小学6年生のCさん、『ベスト・エッセイ』という随筆文集の中から松井玲奈さんの「心の毛玉の解し方」という文章を読み、作文を書きました。
今回は、本文の中で語られている「自分の感性や価値が影響をうけた読書体験」について考えましたが、Cさん、たくさん書きたい本があると悩んでいましたが、『夜が明けたら、いちばんに君に会いにいく』を選び「全ての自分を愛する事」というタイトルで書きはじめました。
ご友人との心温まるエピソード、Cさんの優しいお人柄が伺える作品です。


『全ての自分を愛する事』

私は『夜が明けたら、いちばんに君に会いにいく』という小説が心に残っている。

この本は自分の顔をコンプレックスに生きている女子高生の「茜」と、やりたいほうだいなんでもできる人気者のクラスメイト「セイジ」の物語である。コンプレックスを抱えた茜に「自分とはなにか」茜の心に問うことで、自分をとりもどさせてくれたセイジ。そのセイジにとっても茜は大切な人だった。大好きな空の絵をかくきっかけをあたえてくれたからだ。実はセイジは病気を抱えていて、死に絶望をしていた時、茜の昔の笑顔を思い出し、その笑顔をかくことでコンクールで賞をとることができた。

私は、この本を読んで一番に、友人のHちゃんのことを考えた。Hちゃんは、「自分の顔、きらいなんだ。どうしても好きになれない」そんな女の子だった。Hちゃんは、マスクを外すのをいやがっていた。そこが、茜と重なって見えたのだった。Hちゃんが茜なら、私はセイジのようにHちゃんの背中をすこしでも押したい、そう考えた。Hちゃんは、友達には顔をみせたくない私に打ち明けてくれた。だから私は、「無理に見せなくていいよ、Hのペースでいいから。だれだって、自分のいやな所はあると思うし、だれにも見せたくない自分がいると思う。だから、Hのペースでいいんだよ。」そう言った。その言葉がHちゃんの心に届いたのか、Hちゃんは、その日から徐々に私の前でマスクを外してくれるようになった。私はセイジみたいになれたのかな?Hのヒーローになれたかな?そう思った。

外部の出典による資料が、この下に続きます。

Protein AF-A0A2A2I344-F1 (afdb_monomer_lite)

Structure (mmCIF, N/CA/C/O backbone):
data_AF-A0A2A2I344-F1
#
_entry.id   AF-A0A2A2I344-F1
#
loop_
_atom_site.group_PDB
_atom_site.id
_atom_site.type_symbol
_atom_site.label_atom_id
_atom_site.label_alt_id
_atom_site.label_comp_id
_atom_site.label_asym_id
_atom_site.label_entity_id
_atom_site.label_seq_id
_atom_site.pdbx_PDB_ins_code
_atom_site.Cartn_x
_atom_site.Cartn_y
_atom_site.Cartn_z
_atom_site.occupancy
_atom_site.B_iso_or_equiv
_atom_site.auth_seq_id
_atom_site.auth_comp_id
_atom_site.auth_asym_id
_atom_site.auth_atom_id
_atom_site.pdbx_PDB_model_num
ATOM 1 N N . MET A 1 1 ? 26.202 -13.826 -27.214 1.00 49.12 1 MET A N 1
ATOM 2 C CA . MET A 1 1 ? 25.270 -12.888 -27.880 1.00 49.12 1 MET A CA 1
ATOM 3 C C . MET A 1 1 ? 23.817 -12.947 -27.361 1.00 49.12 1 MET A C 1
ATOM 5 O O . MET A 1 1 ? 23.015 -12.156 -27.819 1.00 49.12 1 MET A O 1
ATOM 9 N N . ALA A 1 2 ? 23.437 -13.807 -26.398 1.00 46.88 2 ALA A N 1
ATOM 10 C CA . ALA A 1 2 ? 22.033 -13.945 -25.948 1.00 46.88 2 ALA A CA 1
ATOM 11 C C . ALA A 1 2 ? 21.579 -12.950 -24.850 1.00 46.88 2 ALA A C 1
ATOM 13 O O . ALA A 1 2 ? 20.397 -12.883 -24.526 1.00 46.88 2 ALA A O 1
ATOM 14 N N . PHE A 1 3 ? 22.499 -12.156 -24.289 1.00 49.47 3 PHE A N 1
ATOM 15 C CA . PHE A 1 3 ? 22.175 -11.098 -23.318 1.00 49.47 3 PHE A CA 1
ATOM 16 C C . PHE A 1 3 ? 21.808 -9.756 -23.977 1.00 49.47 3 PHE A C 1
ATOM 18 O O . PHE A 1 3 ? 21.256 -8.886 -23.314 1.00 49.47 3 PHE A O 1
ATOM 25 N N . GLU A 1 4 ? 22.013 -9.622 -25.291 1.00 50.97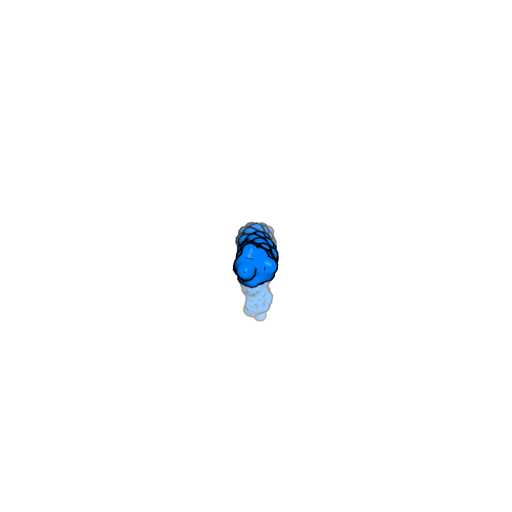 4 GLU A N 1
ATOM 26 C CA . GLU A 1 4 ? 21.450 -8.525 -26.093 1.00 50.97 4 GLU A CA 1
ATOM 27 C C . GLU A 1 4 ? 19.930 -8.694 -26.287 1.00 50.97 4 GLU A C 1
ATOM 29 O O . GLU A 1 4 ? 19.220 -7.722 -26.515 1.00 50.97 4 GLU A O 1
ATOM 34 N N . SER A 1 5 ? 19.389 -9.912 -26.149 1.00 54.94 5 SER A N 1
ATOM 35 C CA . SER A 1 5 ? 17.995 -10.226 -26.490 1.00 54.94 5 SER A CA 1
ATOM 36 C C . SER A 1 5 ? 16.964 -9.718 -25.478 1.00 54.94 5 SER A C 1
ATOM 38 O O . SER A 1 5 ? 15.885 -9.310 -25.888 1.00 54.94 5 SER A O 1
ATOM 40 N N . ILE A 1 6 ? 17.268 -9.682 -24.175 1.00 56.50 6 ILE A N 1
ATOM 41 C CA . ILE A 1 6 ? 16.337 -9.139 -23.161 1.00 56.50 6 ILE A CA 1
ATOM 42 C C . ILE A 1 6 ? 16.254 -7.613 -23.279 1.00 56.50 6 ILE A C 1
ATOM 44 O O . ILE A 1 6 ? 15.165 -7.046 -23.211 1.00 56.50 6 ILE A O 1
ATOM 48 N N . ASN A 1 7 ? 17.390 -6.955 -23.531 1.00 54.03 7 ASN A N 1
ATOM 49 C CA . ASN A 1 7 ? 17.431 -5.520 -23.790 1.00 54.03 7 ASN A CA 1
ATOM 50 C C . ASN A 1 7 ? 16.796 -5.181 -25.148 1.00 54.03 7 ASN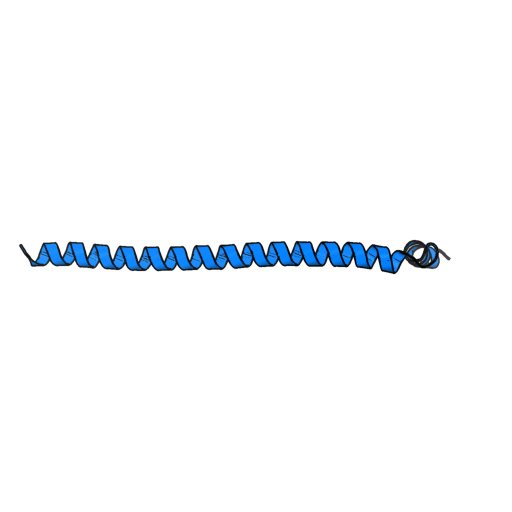 A C 1
ATOM 52 O O . ASN A 1 7 ? 16.061 -4.213 -25.227 1.00 54.03 7 ASN A O 1
ATOM 56 N N . ALA A 1 8 ? 16.966 -6.011 -26.184 1.00 56.44 8 ALA A N 1
ATOM 57 C CA . ALA A 1 8 ? 16.283 -5.871 -27.476 1.00 56.44 8 ALA A CA 1
ATOM 58 C C . ALA A 1 8 ? 14.778 -6.208 -27.432 1.00 56.44 8 ALA A C 1
ATOM 60 O O . ALA A 1 8 ? 14.036 -5.757 -28.295 1.00 56.44 8 ALA A O 1
ATOM 61 N N . LEU A 1 9 ? 14.298 -6.952 -26.429 1.00 56.19 9 LEU A N 1
ATOM 62 C CA . LEU A 1 9 ? 12.868 -7.138 -26.135 1.00 56.19 9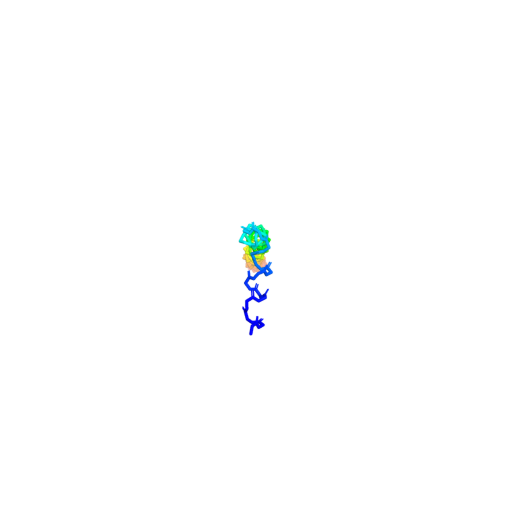 LEU A CA 1
ATOM 63 C C . LEU A 1 9 ? 12.294 -5.937 -25.356 1.00 56.19 9 LEU A C 1
ATOM 65 O O . LEU A 1 9 ? 11.174 -5.508 -25.621 1.00 56.19 9 LEU A O 1
ATOM 69 N N . LEU A 1 10 ? 13.081 -5.340 -24.451 1.00 55.53 10 LEU A N 1
ATOM 70 C CA . LEU A 1 10 ? 12.812 -4.025 -23.840 1.00 55.53 10 LEU A CA 1
ATOM 71 C C . LEU A 1 10 ? 13.005 -2.854 -24.822 1.00 55.53 10 LEU A C 1
ATOM 73 O O . LEU A 1 10 ? 12.538 -1.744 -24.590 1.00 55.53 10 LEU A O 1
ATOM 77 N N . ALA A 1 11 ? 13.705 -3.079 -25.921 1.00 56.78 11 ALA A N 1
ATOM 78 C CA . ALA A 1 11 ? 14.037 -2.088 -26.924 1.00 56.78 11 ALA A CA 1
ATOM 79 C C . ALA A 1 11 ? 13.801 -2.681 -28.313 1.00 56.78 11 ALA A C 1
ATOM 81 O O . ALA A 1 11 ? 14.654 -2.591 -29.192 1.00 56.78 11 ALA A O 1
ATOM 82 N N . MET A 1 12 ? 12.617 -3.254 -28.544 1.00 56.03 12 MET A N 1
ATOM 83 C CA . MET A 1 12 ? 12.128 -3.428 -29.910 1.00 56.03 12 MET A CA 1
ATOM 84 C C . MET A 1 12 ? 11.852 -2.016 -30.449 1.00 56.03 12 MET A C 1
ATOM 86 O O . MET A 1 12 ? 10.788 -1.451 -30.218 1.00 56.03 12 MET A O 1
ATOM 90 N N . GLY A 1 13 ? 12.863 -1.372 -31.038 1.00 57.44 13 GLY A N 1
ATOM 91 C CA . GLY A 1 13 ? 12.741 -0.037 -31.636 1.00 57.44 13 GLY A CA 1
ATOM 92 C C . GLY A 1 13 ? 12.534 1.133 -30.659 1.00 57.44 13 GLY A C 1
ATOM 93 O O . GLY A 1 13 ? 11.964 2.141 -31.055 1.00 57.44 13 GLY A O 1
ATOM 94 N N . GLY A 1 14 ? 12.969 1.027 -29.394 1.00 57.75 14 GLY A N 1
ATOM 95 C CA . GLY A 1 14 ? 12.942 2.147 -28.429 1.00 57.75 14 GLY A CA 1
ATOM 96 C C . GLY A 1 14 ? 11.671 2.295 -27.575 1.00 57.75 14 GLY A C 1
ATOM 97 O O . GLY A 1 14 ? 11.566 3.250 -26.807 1.00 57.75 14 GLY A O 1
ATOM 98 N N . HIS A 1 15 ? 10.722 1.351 -27.648 1.00 59.62 15 HIS A N 1
ATOM 99 C CA . HIS A 1 15 ? 9.411 1.488 -26.992 1.00 59.62 15 HIS A CA 1
ATOM 100 C C . HIS A 1 15 ? 9.192 0.704 -25.685 1.00 59.62 15 HIS A C 1
ATOM 102 O O . HIS A 1 15 ? 8.225 0.985 -24.977 1.00 59.62 15 HIS A O 1
ATOM 108 N N . GLY A 1 16 ? 10.036 -0.253 -25.293 1.00 63.62 16 GLY A N 1
ATOM 109 C CA . GLY A 1 16 ? 9.781 -1.007 -24.057 1.00 63.62 16 GLY A CA 1
ATOM 110 C C . GLY A 1 16 ? 9.853 -0.216 -22.740 1.00 63.62 16 GLY A C 1
ATOM 111 O O . GLY A 1 16 ? 9.110 -0.606 -21.835 1.00 63.62 16 GLY A O 1
ATOM 112 N N . PRO A 1 17 ? 10.572 0.924 -22.592 1.00 69.75 17 PRO A N 1
ATOM 113 C CA . PRO A 1 17 ? 10.360 1.780 -21.422 1.00 69.75 17 PRO A CA 1
ATOM 114 C C . PRO A 1 17 ? 8.928 2.338 -21.346 1.00 69.75 17 PRO A C 1
ATOM 116 O O . PRO A 1 17 ? 8.388 2.456 -20.249 1.00 69.75 17 PRO A O 1
ATOM 119 N N . TYR A 1 18 ? 8.250 2.601 -22.471 1.00 67.38 18 TYR A N 1
ATOM 120 C CA . TYR A 1 18 ? 6.854 3.071 -22.472 1.00 67.38 18 TYR A CA 1
ATOM 121 C C . TYR A 1 18 ? 5.866 2.000 -21.999 1.00 67.38 18 TYR A C 1
ATOM 123 O O . TYR A 1 18 ? 4.926 2.297 -21.258 1.00 67.38 18 TYR A O 1
ATOM 131 N N . VAL A 1 19 ? 6.093 0.748 -22.396 1.00 73.00 19 VAL A N 1
ATOM 132 C CA . VAL A 1 19 ? 5.262 -0.393 -21.993 1.00 73.00 19 VAL A CA 1
ATOM 133 C C . VAL A 1 19 ? 5.397 -0.632 -20.492 1.00 73.00 19 VAL A C 1
ATOM 135 O O . VAL A 1 19 ? 4.394 -0.671 -19.782 1.00 73.00 19 VAL A O 1
ATOM 138 N N . TRP A 1 20 ? 6.629 -0.681 -19.982 1.00 79.94 20 TRP A N 1
ATOM 139 C CA . TRP A 1 20 ? 6.886 -0.801 -18.547 1.00 79.94 20 TRP A CA 1
ATOM 140 C C . TRP A 1 20 ? 6.366 0.389 -17.744 1.00 79.94 20 TRP A C 1
ATOM 142 O O . TRP A 1 20 ? 5.872 0.190 -16.639 1.00 79.94 20 TRP A O 1
ATOM 152 N N . THR A 1 21 ? 6.404 1.604 -18.297 1.00 81.50 21 THR A N 1
ATOM 153 C CA . THR A 1 21 ? 5.825 2.784 -17.638 1.00 81.50 21 THR A CA 1
ATOM 154 C C . THR A 1 21 ? 4.303 2.688 -17.579 1.00 81.50 21 THR A C 1
ATOM 156 O O . THR A 1 21 ? 3.722 3.000 -16.548 1.00 81.50 21 THR A O 1
ATOM 159 N N . SER A 1 22 ? 3.648 2.198 -18.635 1.00 82.56 22 SER A N 1
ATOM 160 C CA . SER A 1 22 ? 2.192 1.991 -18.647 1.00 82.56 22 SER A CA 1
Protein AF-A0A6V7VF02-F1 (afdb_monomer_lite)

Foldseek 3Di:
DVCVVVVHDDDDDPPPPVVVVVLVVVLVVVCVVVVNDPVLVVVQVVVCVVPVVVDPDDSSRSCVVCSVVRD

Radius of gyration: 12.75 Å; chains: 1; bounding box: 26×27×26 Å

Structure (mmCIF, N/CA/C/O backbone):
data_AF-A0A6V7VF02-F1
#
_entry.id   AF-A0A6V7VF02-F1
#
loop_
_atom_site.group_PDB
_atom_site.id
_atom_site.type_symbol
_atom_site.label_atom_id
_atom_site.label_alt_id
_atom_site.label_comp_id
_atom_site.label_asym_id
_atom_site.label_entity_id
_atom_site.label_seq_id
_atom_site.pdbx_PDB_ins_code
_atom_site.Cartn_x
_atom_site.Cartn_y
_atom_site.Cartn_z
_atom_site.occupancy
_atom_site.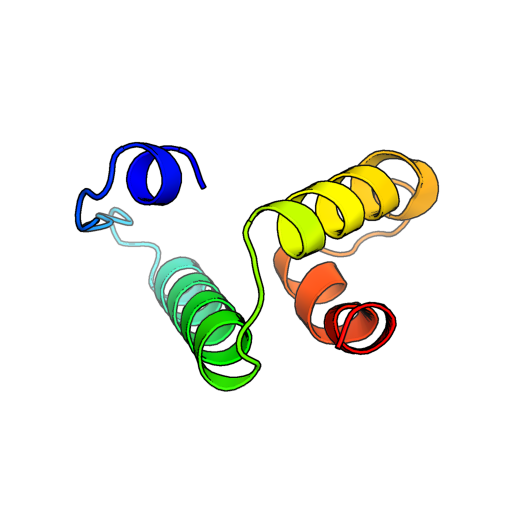B_iso_or_equiv
_atom_site.auth_seq_id
_atom_site.auth_comp_id
_atom_site.auth_asym_id
_atom_site.auth_atom_id
_atom_site.pdbx_PDB_model_num
ATOM 1 N N . MET A 1 1 ? 3.367 -6.009 -2.027 1.00 92.25 1 MET A N 1
ATOM 2 C CA . MET A 1 1 ? 4.622 -5.875 -2.806 1.00 92.25 1 MET A CA 1
ATOM 3 C C . MET A 1 1 ? 5.204 -7.223 -3.207 1.00 92.25 1 MET A C 1
ATOM 5 O O . MET A 1 1 ? 5.230 -7.495 -4.396 1.00 92.25 1 MET A O 1
ATOM 9 N N . ALA A 1 2 ? 5.592 -8.086 -2.259 1.00 95.06 2 ALA A N 1
ATOM 10 C CA . ALA A 1 2 ? 6.188 -9.396 -2.564 1.00 95.06 2 ALA A CA 1
ATOM 11 C C . ALA A 1 2 ? 5.345 -10.258 -3.526 1.00 95.06 2 ALA A C 1
ATOM 13 O O . ALA A 1 2 ? 5.859 -10.735 -4.530 1.00 95.06 2 ALA A O 1
ATOM 14 N N . ALA A 1 3 ? 4.034 -10.379 -3.292 1.00 95.12 3 ALA A N 1
ATOM 15 C CA 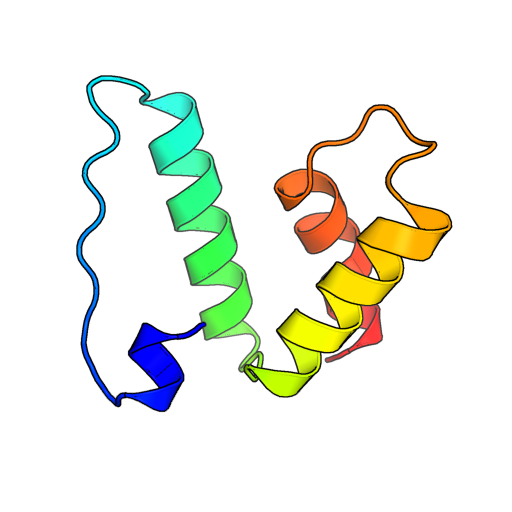. ALA A 1 3 ? 3.166 -11.152 -4.185 1.00 95.12 3 ALA A CA 1
ATOM 16 C C . ALA A 1 3 ? 3.083 -10.585 -5.612 1.00 95.12 3 ALA A C 1
ATOM 18 O O . ALA A 1 3 ? 2.989 -11.350 -6.560 1.00 95.12 3 ALA A O 1
ATOM 19 N N . SER A 1 4 ? 3.192 -9.261 -5.775 1.00 92.62 4 SER A N 1
ATOM 20 C CA . SER A 1 4 ? 3.230 -8.639 -7.102 1.00 92.62 4 SER A CA 1
ATOM 21 C C . SER A 1 4 ? 4.513 -8.984 -7.856 1.00 92.62 4 SER A C 1
ATOM 23 O O . SER A 1 4 ? 4.448 -9.181 -9.060 1.00 92.62 4 SER A O 1
ATOM 25 N N . LEU A 1 5 ? 5.657 -9.082 -7.163 1.00 93.44 5 LEU A N 1
ATOM 26 C CA . LEU A 1 5 ? 6.914 -9.551 -7.763 1.00 93.44 5 LEU A CA 1
ATOM 27 C C . LEU A 1 5 ? 6.840 -11.036 -8.138 1.00 93.44 5 LEU A C 1
ATOM 29 O O . LEU A 1 5 ? 7.406 -11.445 -9.141 1.00 93.44 5 LEU A O 1
ATOM 33 N N . ALA A 1 6 ? 6.117 -11.831 -7.347 1.00 95.69 6 ALA A N 1
ATOM 34 C CA . ALA A 1 6 ? 5.874 -13.244 -7.623 1.00 95.69 6 ALA A CA 1
ATOM 35 C C . ALA A 1 6 ? 4.739 -13.491 -8.637 1.00 95.69 6 ALA A C 1
ATOM 37 O O . ALA A 1 6 ? 4.398 -14.649 -8.873 1.00 95.69 6 ALA A O 1
ATOM 38 N N . CYS A 1 7 ? 4.121 -12.439 -9.190 1.00 93.44 7 CYS A N 1
ATOM 39 C CA . CYS A 1 7 ? 2.949 -12.518 -10.068 1.00 93.44 7 CYS A CA 1
ATOM 40 C C . CYS A 1 7 ? 1.783 -13.334 -9.473 1.00 93.44 7 CYS A C 1
ATOM 42 O O . CYS A 1 7 ? 1.108 -14.081 -10.178 1.00 93.44 7 CYS A O 1
ATOM 44 N N . ARG A 1 8 ? 1.544 -13.205 -8.162 1.00 95.94 8 ARG A N 1
ATOM 45 C CA . ARG A 1 8 ? 0.483 -13.922 -7.439 1.00 95.94 8 ARG A CA 1
ATOM 46 C C . ARG A 1 8 ? -0.621 -12.976 -6.964 1.00 95.94 8 ARG A C 1
ATOM 48 O O . ARG A 1 8 ? -0.309 -11.904 -6.433 1.00 95.94 8 ARG A O 1
ATOM 55 N N . PRO A 1 9 ? -1.901 -13.378 -7.080 1.00 92.81 9 PRO A N 1
ATOM 56 C CA . PRO A 1 9 ? -2.992 -12.657 -6.440 1.00 92.81 9 PRO A CA 1
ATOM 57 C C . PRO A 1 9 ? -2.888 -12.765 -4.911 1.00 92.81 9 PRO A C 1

このような出来事があったからこそ、私は『夜が明けたら、いちばんに君に会いにいく』をたくさんの友達に読んでもらいたいと思う。きっと今まで以上に自分のことを好きになれるはずだからだ。


リテラの先生からのコメント

『夜が明けたら、いちばんに君に会いにいく』という本を通じて、茜やセイジの物語とご自身の体験を結びつけて考えたところが素晴らしいです。本の内容だけでなく、友人のHちゃんとのエピソードを具体的に書いてくれたことで、Cさんが相手を思いやる優しい気持ちが伝わってきました。

「Hちゃんのペースでいいよ」と声をかけた言葉は、Hちゃんにとってとても心強く、安心できるものだったと思います。
CさんがセイジのようにHちゃんのヒーローになれたことは間違いありません!

また、この作文を通して、「自分を好きになること」「全ての自分を愛すること」の大切さを伝えてくれたことにも感動しました。きっと、この本を読んだ人がCさんのように心を動かされ、自分や周りの人を大切に思えるようになると先生は思います。

これからもCさんの優しさや素直な気持ちを大切に、素敵な文章を書き続けてくださいね。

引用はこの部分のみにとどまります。